Description of the task :: There is material below. Print exactly the lines starting at the line with "ATOM 158 N N" and ending at the line with "ATOM 196 C CA", ends included, and no others.

Dataset ::

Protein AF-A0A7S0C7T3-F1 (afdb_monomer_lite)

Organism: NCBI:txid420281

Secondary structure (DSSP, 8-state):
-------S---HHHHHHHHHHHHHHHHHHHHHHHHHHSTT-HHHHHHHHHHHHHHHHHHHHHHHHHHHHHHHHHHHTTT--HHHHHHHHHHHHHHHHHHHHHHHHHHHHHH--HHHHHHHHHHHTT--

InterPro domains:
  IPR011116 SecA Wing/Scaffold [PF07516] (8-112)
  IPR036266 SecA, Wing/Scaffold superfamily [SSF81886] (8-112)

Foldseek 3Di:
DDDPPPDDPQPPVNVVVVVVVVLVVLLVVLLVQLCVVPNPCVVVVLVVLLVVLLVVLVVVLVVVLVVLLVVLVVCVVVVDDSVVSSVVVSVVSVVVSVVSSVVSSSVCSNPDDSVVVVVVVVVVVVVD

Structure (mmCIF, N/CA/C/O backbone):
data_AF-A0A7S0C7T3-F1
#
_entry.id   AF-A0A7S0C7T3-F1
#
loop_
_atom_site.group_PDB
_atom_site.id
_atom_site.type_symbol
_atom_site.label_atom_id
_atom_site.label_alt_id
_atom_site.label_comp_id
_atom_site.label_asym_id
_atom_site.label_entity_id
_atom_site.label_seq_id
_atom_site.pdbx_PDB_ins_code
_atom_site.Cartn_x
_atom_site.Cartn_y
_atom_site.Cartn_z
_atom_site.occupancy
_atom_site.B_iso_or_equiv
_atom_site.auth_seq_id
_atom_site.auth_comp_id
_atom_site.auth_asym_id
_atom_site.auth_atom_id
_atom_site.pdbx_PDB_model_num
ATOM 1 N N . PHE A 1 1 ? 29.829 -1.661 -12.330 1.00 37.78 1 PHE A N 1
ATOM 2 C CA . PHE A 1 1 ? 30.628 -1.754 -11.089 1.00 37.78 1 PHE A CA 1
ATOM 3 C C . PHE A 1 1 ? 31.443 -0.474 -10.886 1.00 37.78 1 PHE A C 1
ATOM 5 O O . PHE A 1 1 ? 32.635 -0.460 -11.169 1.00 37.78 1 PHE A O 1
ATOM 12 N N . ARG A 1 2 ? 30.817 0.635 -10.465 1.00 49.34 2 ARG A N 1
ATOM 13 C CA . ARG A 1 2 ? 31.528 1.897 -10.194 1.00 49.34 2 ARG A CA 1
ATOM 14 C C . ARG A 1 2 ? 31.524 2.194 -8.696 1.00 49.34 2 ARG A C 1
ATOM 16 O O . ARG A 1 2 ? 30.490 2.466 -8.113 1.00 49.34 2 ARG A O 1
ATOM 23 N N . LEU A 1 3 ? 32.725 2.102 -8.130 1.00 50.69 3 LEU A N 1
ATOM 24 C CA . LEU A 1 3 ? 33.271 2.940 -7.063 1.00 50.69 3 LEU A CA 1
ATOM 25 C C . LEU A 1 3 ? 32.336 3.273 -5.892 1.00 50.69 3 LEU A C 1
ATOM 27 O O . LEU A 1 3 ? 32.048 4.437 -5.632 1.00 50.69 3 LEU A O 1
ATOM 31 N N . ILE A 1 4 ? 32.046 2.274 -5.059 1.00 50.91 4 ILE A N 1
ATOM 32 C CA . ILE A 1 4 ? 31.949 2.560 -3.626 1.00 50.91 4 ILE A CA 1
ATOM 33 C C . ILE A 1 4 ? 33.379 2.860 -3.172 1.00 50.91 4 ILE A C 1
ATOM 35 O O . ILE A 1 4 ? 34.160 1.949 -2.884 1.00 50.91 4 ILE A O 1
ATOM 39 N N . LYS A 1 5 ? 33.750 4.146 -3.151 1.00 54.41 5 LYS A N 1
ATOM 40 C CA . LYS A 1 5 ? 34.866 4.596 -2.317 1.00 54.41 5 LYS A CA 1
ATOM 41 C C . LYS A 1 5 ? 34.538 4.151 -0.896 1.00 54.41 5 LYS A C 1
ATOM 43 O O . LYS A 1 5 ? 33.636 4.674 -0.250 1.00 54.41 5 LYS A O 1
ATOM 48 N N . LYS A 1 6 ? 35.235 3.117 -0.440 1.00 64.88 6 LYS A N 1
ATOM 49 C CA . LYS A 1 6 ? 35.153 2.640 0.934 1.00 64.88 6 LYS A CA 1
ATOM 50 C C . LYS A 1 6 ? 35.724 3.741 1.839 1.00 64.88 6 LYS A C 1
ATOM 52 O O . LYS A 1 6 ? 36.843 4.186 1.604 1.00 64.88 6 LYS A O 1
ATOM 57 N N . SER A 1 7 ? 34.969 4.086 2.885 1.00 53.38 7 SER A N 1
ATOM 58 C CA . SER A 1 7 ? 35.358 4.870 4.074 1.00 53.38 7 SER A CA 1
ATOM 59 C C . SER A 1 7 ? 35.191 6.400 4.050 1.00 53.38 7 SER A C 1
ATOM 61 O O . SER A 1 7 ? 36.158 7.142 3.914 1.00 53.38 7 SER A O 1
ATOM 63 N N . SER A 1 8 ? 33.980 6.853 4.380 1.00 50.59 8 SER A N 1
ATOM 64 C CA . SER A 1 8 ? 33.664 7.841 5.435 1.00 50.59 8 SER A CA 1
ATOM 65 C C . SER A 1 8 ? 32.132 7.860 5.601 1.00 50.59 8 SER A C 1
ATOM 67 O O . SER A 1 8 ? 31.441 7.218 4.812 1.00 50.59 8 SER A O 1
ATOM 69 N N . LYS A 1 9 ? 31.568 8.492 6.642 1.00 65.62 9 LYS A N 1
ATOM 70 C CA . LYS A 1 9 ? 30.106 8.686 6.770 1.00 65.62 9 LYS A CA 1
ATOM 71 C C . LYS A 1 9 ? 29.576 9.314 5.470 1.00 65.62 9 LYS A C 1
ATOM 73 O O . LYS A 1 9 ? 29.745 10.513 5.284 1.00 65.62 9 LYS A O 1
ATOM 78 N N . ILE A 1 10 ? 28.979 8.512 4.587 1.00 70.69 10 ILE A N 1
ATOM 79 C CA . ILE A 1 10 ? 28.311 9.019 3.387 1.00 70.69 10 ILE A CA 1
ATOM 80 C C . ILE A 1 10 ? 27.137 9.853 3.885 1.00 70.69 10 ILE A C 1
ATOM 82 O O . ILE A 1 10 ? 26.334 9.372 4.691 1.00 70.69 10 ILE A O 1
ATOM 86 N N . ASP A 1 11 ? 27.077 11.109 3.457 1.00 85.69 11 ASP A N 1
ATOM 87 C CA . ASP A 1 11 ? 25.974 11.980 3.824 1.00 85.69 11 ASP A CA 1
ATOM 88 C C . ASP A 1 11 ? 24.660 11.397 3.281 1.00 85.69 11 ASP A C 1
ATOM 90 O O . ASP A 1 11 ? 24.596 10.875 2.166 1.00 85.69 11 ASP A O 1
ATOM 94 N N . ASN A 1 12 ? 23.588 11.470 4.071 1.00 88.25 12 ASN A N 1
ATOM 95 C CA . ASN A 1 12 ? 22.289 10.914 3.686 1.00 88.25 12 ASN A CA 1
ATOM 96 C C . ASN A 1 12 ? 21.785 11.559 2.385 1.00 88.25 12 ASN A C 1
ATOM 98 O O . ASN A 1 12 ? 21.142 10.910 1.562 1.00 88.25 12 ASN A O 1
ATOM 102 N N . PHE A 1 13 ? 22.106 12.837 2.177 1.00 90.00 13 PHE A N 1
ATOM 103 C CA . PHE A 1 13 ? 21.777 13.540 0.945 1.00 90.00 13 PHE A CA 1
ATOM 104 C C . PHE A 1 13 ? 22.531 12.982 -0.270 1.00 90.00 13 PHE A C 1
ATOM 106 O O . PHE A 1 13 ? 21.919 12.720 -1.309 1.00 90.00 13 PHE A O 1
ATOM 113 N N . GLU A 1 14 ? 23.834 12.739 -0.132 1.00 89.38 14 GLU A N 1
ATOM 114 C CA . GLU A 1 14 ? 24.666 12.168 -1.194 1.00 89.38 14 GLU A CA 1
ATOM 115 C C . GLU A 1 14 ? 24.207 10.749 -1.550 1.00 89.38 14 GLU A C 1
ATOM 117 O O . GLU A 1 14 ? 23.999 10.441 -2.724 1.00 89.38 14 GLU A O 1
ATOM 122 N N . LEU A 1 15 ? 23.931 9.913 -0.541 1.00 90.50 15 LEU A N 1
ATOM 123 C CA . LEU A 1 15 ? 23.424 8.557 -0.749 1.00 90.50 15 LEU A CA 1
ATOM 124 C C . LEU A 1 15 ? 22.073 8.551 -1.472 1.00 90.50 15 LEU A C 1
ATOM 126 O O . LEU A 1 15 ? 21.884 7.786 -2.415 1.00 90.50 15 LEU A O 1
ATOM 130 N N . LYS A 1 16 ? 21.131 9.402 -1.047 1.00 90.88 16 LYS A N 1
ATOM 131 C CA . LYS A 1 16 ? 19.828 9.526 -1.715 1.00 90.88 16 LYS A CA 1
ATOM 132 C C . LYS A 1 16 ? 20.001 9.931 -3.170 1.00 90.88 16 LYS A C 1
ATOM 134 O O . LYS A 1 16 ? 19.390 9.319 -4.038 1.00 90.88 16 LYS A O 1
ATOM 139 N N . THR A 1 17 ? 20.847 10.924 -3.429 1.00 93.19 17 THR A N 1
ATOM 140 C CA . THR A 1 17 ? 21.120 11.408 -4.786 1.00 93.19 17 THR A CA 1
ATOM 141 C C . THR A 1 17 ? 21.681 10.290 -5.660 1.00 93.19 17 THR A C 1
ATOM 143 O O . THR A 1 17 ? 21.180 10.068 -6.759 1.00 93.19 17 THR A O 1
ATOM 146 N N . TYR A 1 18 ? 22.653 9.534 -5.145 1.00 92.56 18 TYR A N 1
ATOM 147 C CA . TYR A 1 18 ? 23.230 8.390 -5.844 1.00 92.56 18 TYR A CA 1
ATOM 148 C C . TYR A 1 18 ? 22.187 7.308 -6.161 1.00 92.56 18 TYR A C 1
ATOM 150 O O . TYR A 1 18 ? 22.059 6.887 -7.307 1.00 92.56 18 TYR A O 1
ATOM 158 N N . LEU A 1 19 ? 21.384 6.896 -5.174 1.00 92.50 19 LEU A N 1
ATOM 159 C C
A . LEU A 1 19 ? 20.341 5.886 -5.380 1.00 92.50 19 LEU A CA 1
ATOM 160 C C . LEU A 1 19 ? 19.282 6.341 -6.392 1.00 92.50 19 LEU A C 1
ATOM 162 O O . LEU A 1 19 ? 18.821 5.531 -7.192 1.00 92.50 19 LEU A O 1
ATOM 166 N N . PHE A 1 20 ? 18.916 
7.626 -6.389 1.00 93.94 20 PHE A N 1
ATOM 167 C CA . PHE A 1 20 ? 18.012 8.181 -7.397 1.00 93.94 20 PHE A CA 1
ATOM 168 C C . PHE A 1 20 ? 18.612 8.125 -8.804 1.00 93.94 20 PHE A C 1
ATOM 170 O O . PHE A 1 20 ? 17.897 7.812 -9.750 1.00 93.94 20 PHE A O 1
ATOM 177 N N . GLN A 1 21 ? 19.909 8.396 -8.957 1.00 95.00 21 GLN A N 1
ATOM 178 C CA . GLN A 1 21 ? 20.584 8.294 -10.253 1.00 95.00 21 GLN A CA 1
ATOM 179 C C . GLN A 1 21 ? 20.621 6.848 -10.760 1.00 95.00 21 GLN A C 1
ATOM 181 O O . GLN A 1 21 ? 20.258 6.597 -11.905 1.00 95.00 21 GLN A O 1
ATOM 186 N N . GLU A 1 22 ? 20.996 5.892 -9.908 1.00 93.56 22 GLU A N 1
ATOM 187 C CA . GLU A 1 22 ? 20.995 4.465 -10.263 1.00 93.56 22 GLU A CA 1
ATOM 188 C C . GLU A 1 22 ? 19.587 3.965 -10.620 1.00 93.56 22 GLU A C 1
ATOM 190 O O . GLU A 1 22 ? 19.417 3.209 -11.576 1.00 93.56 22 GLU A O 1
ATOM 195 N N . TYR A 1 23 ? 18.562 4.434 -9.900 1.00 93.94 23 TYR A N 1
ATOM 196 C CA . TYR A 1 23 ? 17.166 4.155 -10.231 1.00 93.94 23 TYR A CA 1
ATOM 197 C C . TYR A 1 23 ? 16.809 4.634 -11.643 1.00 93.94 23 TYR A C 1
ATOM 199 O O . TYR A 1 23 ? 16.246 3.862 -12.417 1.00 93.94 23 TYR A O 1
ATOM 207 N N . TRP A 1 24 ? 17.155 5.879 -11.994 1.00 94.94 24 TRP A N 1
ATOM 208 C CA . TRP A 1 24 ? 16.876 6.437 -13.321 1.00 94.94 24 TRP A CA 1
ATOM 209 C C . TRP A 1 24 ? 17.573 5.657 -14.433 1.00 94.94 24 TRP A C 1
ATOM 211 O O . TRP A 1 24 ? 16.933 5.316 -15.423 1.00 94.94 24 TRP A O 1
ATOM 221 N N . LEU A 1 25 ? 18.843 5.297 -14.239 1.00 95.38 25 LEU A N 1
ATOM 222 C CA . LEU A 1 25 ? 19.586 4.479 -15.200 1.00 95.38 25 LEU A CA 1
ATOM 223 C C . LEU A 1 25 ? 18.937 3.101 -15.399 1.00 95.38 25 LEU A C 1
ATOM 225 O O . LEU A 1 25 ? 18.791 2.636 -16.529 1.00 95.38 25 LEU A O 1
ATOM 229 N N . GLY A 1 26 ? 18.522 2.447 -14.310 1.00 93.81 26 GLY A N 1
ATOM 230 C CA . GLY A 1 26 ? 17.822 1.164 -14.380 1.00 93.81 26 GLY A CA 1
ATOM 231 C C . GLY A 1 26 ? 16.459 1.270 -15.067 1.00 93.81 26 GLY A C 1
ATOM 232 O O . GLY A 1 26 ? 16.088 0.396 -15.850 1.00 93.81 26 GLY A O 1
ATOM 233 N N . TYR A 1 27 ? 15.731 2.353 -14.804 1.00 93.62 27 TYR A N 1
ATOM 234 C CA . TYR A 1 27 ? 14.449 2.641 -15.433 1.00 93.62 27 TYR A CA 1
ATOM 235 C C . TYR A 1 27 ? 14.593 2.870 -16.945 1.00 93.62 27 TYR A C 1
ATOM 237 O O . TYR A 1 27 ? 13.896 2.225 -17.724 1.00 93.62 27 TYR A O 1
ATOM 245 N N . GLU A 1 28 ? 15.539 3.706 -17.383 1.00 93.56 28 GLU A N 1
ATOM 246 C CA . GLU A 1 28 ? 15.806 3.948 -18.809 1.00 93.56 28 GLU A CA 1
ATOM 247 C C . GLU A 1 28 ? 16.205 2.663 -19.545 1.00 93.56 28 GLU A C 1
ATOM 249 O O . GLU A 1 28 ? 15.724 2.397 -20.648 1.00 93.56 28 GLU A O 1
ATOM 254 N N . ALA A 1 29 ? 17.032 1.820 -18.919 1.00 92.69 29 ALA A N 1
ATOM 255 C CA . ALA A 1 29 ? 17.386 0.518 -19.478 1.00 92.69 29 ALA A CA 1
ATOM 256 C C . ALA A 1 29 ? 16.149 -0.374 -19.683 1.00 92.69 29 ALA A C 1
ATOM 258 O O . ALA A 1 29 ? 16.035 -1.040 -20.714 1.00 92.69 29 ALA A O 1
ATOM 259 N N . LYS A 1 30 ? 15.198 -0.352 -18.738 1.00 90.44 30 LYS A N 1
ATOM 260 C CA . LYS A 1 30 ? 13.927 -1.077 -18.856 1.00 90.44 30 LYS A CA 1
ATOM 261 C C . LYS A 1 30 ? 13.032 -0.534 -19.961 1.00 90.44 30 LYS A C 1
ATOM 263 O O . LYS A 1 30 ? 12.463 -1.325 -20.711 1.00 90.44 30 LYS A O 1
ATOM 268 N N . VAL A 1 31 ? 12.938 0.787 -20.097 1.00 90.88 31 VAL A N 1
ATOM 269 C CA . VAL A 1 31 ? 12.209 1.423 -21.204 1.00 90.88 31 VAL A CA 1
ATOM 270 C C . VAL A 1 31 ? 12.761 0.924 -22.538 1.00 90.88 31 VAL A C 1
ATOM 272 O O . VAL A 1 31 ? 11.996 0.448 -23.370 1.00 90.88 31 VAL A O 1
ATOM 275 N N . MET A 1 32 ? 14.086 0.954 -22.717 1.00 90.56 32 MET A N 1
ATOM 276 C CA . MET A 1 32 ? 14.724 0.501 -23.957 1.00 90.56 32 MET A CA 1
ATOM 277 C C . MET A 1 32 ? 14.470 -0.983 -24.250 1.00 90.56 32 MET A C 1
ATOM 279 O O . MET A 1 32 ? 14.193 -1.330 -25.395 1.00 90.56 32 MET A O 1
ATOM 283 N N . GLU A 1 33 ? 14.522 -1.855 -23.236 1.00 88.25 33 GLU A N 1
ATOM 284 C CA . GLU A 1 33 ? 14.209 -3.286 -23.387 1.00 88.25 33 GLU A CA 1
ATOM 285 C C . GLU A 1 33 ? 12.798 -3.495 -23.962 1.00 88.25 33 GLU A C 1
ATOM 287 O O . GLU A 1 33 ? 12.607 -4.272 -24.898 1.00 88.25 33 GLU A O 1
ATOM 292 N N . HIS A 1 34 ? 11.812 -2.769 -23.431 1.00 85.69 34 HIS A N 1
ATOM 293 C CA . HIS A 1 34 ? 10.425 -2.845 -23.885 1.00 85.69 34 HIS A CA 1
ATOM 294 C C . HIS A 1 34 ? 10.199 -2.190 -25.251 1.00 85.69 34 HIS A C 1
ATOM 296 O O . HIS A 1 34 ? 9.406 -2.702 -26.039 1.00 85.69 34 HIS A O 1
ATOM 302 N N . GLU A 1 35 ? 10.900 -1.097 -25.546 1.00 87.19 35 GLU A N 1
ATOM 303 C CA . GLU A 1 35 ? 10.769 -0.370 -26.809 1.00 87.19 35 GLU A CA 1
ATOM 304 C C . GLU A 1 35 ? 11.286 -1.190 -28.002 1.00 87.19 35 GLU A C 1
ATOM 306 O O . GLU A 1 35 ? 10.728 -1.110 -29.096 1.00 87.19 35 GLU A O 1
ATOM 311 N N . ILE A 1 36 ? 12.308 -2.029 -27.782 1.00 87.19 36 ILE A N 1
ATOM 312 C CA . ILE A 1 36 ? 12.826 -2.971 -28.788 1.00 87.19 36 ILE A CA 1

Your solution ::
ATOM 158 N N . LEU A 1 19 ? 21.384 6.896 -5.174 1.00 92.50 19 LEU A N 1
ATOM 159 C C
A . LEU A 1 19 ? 20.341 5.886 -5.380 1.00 92.50 19 LEU A CA 1
ATOM 160 C C . LEU A 1 19 ? 19.282 6.341 -6.392 1.00 92.50 19 LEU A C 1
ATOM 162 O O . LEU A 1 19 ? 18.821 5.531 -7.192 1.00 92.50 19 LEU A O 1
ATOM 166 N N . PHE A 1 20 ? 18.916 
7.626 -6.389 1.00 93.94 20 PHE A N 1
ATOM 167 C CA . PHE A 1 20 ? 18.012 8.181 -7.397 1.00 93.94 20 PHE A CA 1
ATOM 168 C C . PHE A 1 20 ? 18.612 8.125 -8.804 1.00 93.94 20 PHE A C 1
ATOM 170 O O . PHE A 1 20 ? 17.897 7.812 -9.750 1.00 93.94 20 PHE A O 1
ATOM 177 N N . GLN A 1 21 ? 19.909 8.396 -8.957 1.00 95.00 21 GLN A N 1
ATOM 178 C CA . GLN A 1 21 ? 20.584 8.294 -10.253 1.00 95.00 21 GLN A CA 1
ATOM 179 C C . GLN A 1 21 ? 20.621 6.848 -10.760 1.00 95.00 21 GLN A C 1
ATOM 181 O O . GLN A 1 21 ? 20.258 6.597 -11.905 1.00 95.00 21 GLN A O 1
ATOM 186 N N . GLU A 1 22 ? 20.996 5.892 -9.908 1.00 93.56 22 GLU A N 1
ATOM 187 C CA . GLU A 1 22 ? 20.995 4.465 -10.263 1.00 93.56 22 GLU A CA 1
ATOM 188 C C . GLU A 1 22 ? 19.587 3.965 -10.620 1.00 93.56 22 GLU A C 1
ATOM 190 O O . GLU A 1 22 ? 19.417 3.209 -11.576 1.00 93.56 22 GLU A O 1
ATOM 195 N N . TYR A 1 23 ? 18.562 4.434 -9.900 1.00 93.94 23 TYR A N 1
ATOM 196 C CA . TYR A 1 23 ? 17.166 4.155 -10.231 1.00 93.94 23 TYR A CA 1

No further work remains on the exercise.